Drivers of seasonal and interannual change in the soil microbiome

Zoey R. Werbin, Biology, Boston University, Boston, MA, Michael C. Dietze, Earth and Environment, Boston University, Boston, MA and Jennifer M. Bhatnagar, Department of Biology, Boston University, Boston, MA

Background/Question/Methods: The soil microbiome contributes many different ecosystem services, yet we currently know very little about how the soil microbiome changes over time or what the drivers of that change may be. These basic scientific questions can finally be addressed thanks to the infrastructure of the National Ecological Observatory Network, which has dozens of sites across the United States, each collecting soil microbiome samples multiple times per year. We leverage this infrastructure to understand patterns of change within soil microbiomes from months to years and to tease apart the ecological forces influencing these changes.
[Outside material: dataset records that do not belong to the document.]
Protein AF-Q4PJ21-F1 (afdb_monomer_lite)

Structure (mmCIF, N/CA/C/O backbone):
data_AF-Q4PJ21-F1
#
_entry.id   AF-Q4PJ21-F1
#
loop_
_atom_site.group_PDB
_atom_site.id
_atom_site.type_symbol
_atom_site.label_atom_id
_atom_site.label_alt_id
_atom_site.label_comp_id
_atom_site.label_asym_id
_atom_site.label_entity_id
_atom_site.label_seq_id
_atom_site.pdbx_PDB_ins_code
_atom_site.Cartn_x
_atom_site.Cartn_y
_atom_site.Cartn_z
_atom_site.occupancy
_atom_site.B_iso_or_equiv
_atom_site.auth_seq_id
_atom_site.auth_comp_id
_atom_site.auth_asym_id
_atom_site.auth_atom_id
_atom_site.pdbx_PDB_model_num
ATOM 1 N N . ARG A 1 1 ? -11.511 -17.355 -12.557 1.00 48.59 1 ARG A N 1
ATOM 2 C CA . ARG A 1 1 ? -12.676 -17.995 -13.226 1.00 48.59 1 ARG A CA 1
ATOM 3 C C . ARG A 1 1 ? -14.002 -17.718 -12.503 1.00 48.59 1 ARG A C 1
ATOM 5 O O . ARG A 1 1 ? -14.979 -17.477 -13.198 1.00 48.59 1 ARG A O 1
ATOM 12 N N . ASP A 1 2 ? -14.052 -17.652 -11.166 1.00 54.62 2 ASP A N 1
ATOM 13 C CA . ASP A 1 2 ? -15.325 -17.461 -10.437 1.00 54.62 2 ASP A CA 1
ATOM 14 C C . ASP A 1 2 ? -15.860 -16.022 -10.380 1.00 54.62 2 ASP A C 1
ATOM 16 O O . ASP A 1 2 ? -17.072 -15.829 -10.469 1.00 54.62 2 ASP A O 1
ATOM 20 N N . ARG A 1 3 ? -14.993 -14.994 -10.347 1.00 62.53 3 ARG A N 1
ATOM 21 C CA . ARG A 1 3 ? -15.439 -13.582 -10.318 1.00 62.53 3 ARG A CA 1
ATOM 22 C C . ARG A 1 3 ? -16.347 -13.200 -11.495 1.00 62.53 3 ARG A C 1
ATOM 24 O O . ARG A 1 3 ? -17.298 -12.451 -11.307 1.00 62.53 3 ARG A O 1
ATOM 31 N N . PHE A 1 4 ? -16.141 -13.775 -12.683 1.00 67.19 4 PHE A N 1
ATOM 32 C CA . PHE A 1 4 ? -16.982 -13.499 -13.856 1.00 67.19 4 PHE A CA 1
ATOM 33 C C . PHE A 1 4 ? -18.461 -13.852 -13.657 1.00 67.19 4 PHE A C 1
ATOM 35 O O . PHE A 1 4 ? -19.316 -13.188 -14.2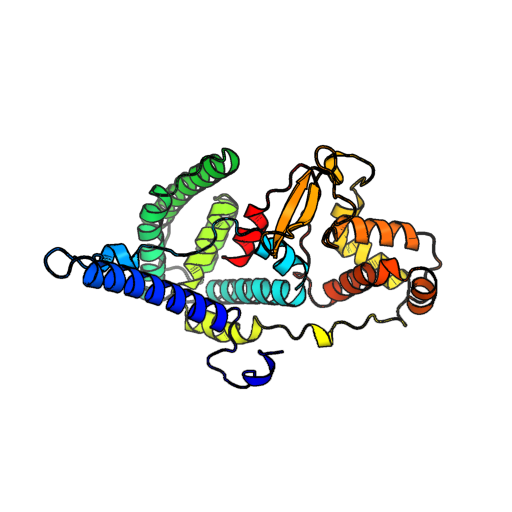36 1.00 67.19 4 PHE A O 1
ATOM 42 N N . ARG A 1 5 ? -18.778 -14.870 -12.844 1.00 74.69 5 ARG A N 1
ATOM 43 C CA . ARG A 1 5 ? -20.163 -15.325 -12.613 1.00 74.69 5 ARG A CA 1
ATOM 44 C C . ARG A 1 5 ? -20.963 -14.377 -11.729 1.00 74.69 5 ARG A C 1
ATOM 46 O O . ARG A 1 5 ? -22.188 -14.399 -11.747 1.00 74.69 5 ARG A O 1
ATOM 53 N N . ILE A 1 6 ? -20.264 -13.579 -10.937 1.00 76.31 6 ILE A N 1
ATOM 54 C CA . ILE A 1 6 ? -20.847 -12.776 -9.867 1.00 76.31 6 ILE A CA 1
ATOM 55 C C . ILE A 1 6 ? -20.561 -11.279 -10.056 1.00 76.31 6 ILE A C 1
ATOM 57 O O . ILE A 1 6 ? -21.134 -10.456 -9.357 1.00 76.31 6 ILE A O 1
ATOM 61 N N . LYS A 1 7 ? -19.780 -10.911 -11.080 1.00 72.56 7 LYS A N 1
ATOM 62 C CA . LYS A 1 7 ? -19.377 -9.534 -11.406 1.00 72.56 7 LYS A CA 1
ATOM 63 C C . LYS A 1 7 ? -20.517 -8.519 -11.560 1.00 72.56 7 LYS A C 1
ATOM 65 O O . LYS A 1 7 ? -20.241 -7.334 -11.564 1.00 72.56 7 LYS A O 1
ATOM 70 N N . ASN A 1 8 ? -21.767 -8.947 -11.736 1.00 79.12 8 ASN A N 1
ATOM 71 C CA . ASN A 1 8 ? -22.912 -8.046 -11.919 1.00 79.12 8 ASN A CA 1
ATOM 72 C C . ASN A 1 8 ? -23.693 -7.784 -10.617 1.00 79.12 8 ASN A C 1
ATOM 74 O O . ASN A 1 8 ? -24.713 -7.106 -10.660 1.00 79.12 8 ASN A O 1
ATOM 78 N N . ARG A 1 9 ? -23.269 -8.348 -9.480 1.00 83.69 9 ARG A N 1
ATOM 79 C CA . ARG A 1 9 ? -23.941 -8.162 -8.188 1.00 83.69 9 ARG A CA 1
ATOM 80 C C . ARG A 1 9 ? -23.313 -6.975 -7.444 1.00 83.69 9 ARG A C 1
ATOM 82 O O . ARG A 1 9 ? -22.152 -7.092 -7.045 1.00 83.69 9 ARG A O 1
ATOM 89 N N . PRO A 1 10 ? -24.023 -5.849 -7.268 1.00 77.81 10 PRO A N 1
ATOM 90 C CA . PRO A 1 10 ? -23.454 -4.644 -6.663 1.00 77.81 10 PRO A CA 1
ATOM 91 C C . PRO A 1 10 ? -23.001 -4.865 -5.213 1.00 77.81 10 PRO A C 1
ATOM 93 O O . PRO A 1 10 ? -22.030 -4.262 -4.763 1.00 77.81 10 PRO A O 1
ATOM 96 N N . GLU A 1 11 ? -23.632 -5.794 -4.494 1.00 78.94 11 GLU A N 1
ATOM 97 C CA . GLU A 1 11 ? -23.350 -6.080 -3.087 1.00 78.94 11 GLU A CA 1
ATOM 98 C C . GLU A 1 11 ? -21.932 -6.617 -2.864 1.00 78.94 11 GLU A C 1
ATOM 100 O O . GLU A 1 11 ? -21.433 -6.547 -1.746 1.00 78.94 11 GLU A O 1
ATOM 105 N N . ILE A 1 12 ? -21.265 -7.125 -3.905 1.00 76.69 12 ILE A N 1
ATOM 106 C CA . ILE A 1 12 ? -19.953 -7.790 -3.829 1.00 76.69 12 ILE A CA 1
ATOM 107 C C . ILE A 1 12 ? -18.875 -7.112 -4.689 1.00 76.69 12 ILE A C 1
ATOM 109 O O . ILE A 1 12 ? -17.822 -7.699 -4.921 1.00 76.69 12 ILE A O 1
ATOM 113 N N . HIS A 1 13 ? -19.137 -5.896 -5.182 1.00 70.69 13 HIS A N 1
ATOM 114 C CA . HIS A 1 13 ? -18.181 -5.121 -5.990 1.00 70.69 13 HIS A CA 1
ATOM 115 C C . HIS A 1 13 ? -16.973 -4.609 -5.198 1.00 70.69 13 HIS A C 1
ATOM 117 O O . HIS A 1 13 ? -15.918 -4.391 -5.788 1.00 70.69 13 HIS A O 1
ATOM 123 N N . GLY A 1 14 ? -17.105 -4.442 -3.878 1.00 71.75 14 GLY A N 1
ATOM 124 C CA . GLY A 1 14 ? -16.010 -3.975 -3.026 1.00 71.75 14 GLY A CA 1
ATOM 125 C C . GLY A 1 14 ? -14.820 -4.949 -2.997 1.00 71.75 14 GLY A C 1
ATOM 126 O O . GLY A 1 14 ? -15.025 -6.172 -3.026 1.00 71.75 14 GLY A O 1
ATOM 127 N N . PRO A 1 15 ? -13.573 -4.444 -2.925 1.00 74.38 15 PRO A N 1
ATOM 128 C CA . PRO A 1 15 ? -12.387 -5.290 -2.841 1.00 74.38 15 PRO A CA 1
ATOM 129 C C . PRO A 1 15 ? -12.470 -6.216 -1.621 1.00 74.38 15 PRO A C 1
ATOM 131 O O . PRO A 1 15 ? -12.898 -5.818 -0.543 1.00 74.38 15 PRO A O 1
ATOM 134 N N . PHE A 1 16 ? -12.090 -7.481 -1.812 1.00 76.00 16 PHE A N 1
ATOM 135 C CA . PHE A 1 16 ? -12.115 -8.545 -0.799 1.00 76.00 16 PHE A CA 1
ATOM 136 C C . PHE A 1 16 ? -13.456 -8.807 -0.104 1.00 76.00 16 PHE A C 1
ATOM 138 O O . PHE A 1 16 ? -13.485 -9.554 0.867 1.00 76.00 16 PHE A O 1
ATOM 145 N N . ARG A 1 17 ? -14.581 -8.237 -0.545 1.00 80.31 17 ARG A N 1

We focus on fungi and bacteria at multiple taxonomic resolutions, as well as functional groups representing capabilities for nutrient cycling or stress tolerance. In predicting the temporal patterns of microbial groups, we evaluated ecological factors that have long been hypothesized as important controls of the soil microbiome, including: soil moisture and temperature, soil chemistry and micronutrients, long-term climate, plant community, plant phenology, and land cover type. We used Dirichlet regression to model time-series relative abundance data, and reversible-jump Markov-chain Monte Carlo (RJMCMC) to identify covariates with substantial predictive power.

Results/Conclusions: We found high intra-annual variability for microbial communities, with periodic fluctuations in abundances of groups such as animal and plant pathogens, nitrogen cyclers, and decomposers. We found that the predictive power of ecological factors varies by taxonomic resolution, with models fitting the best at lower taxonomic resolutions (phylum and class). Fungi and bacteria showed broad differences in predictor importance, with plant-related predictors significant for the majority of fungal taxa. Our statistical models represent a formalized understanding of how complex ecological factors shape dynamic microbial communities.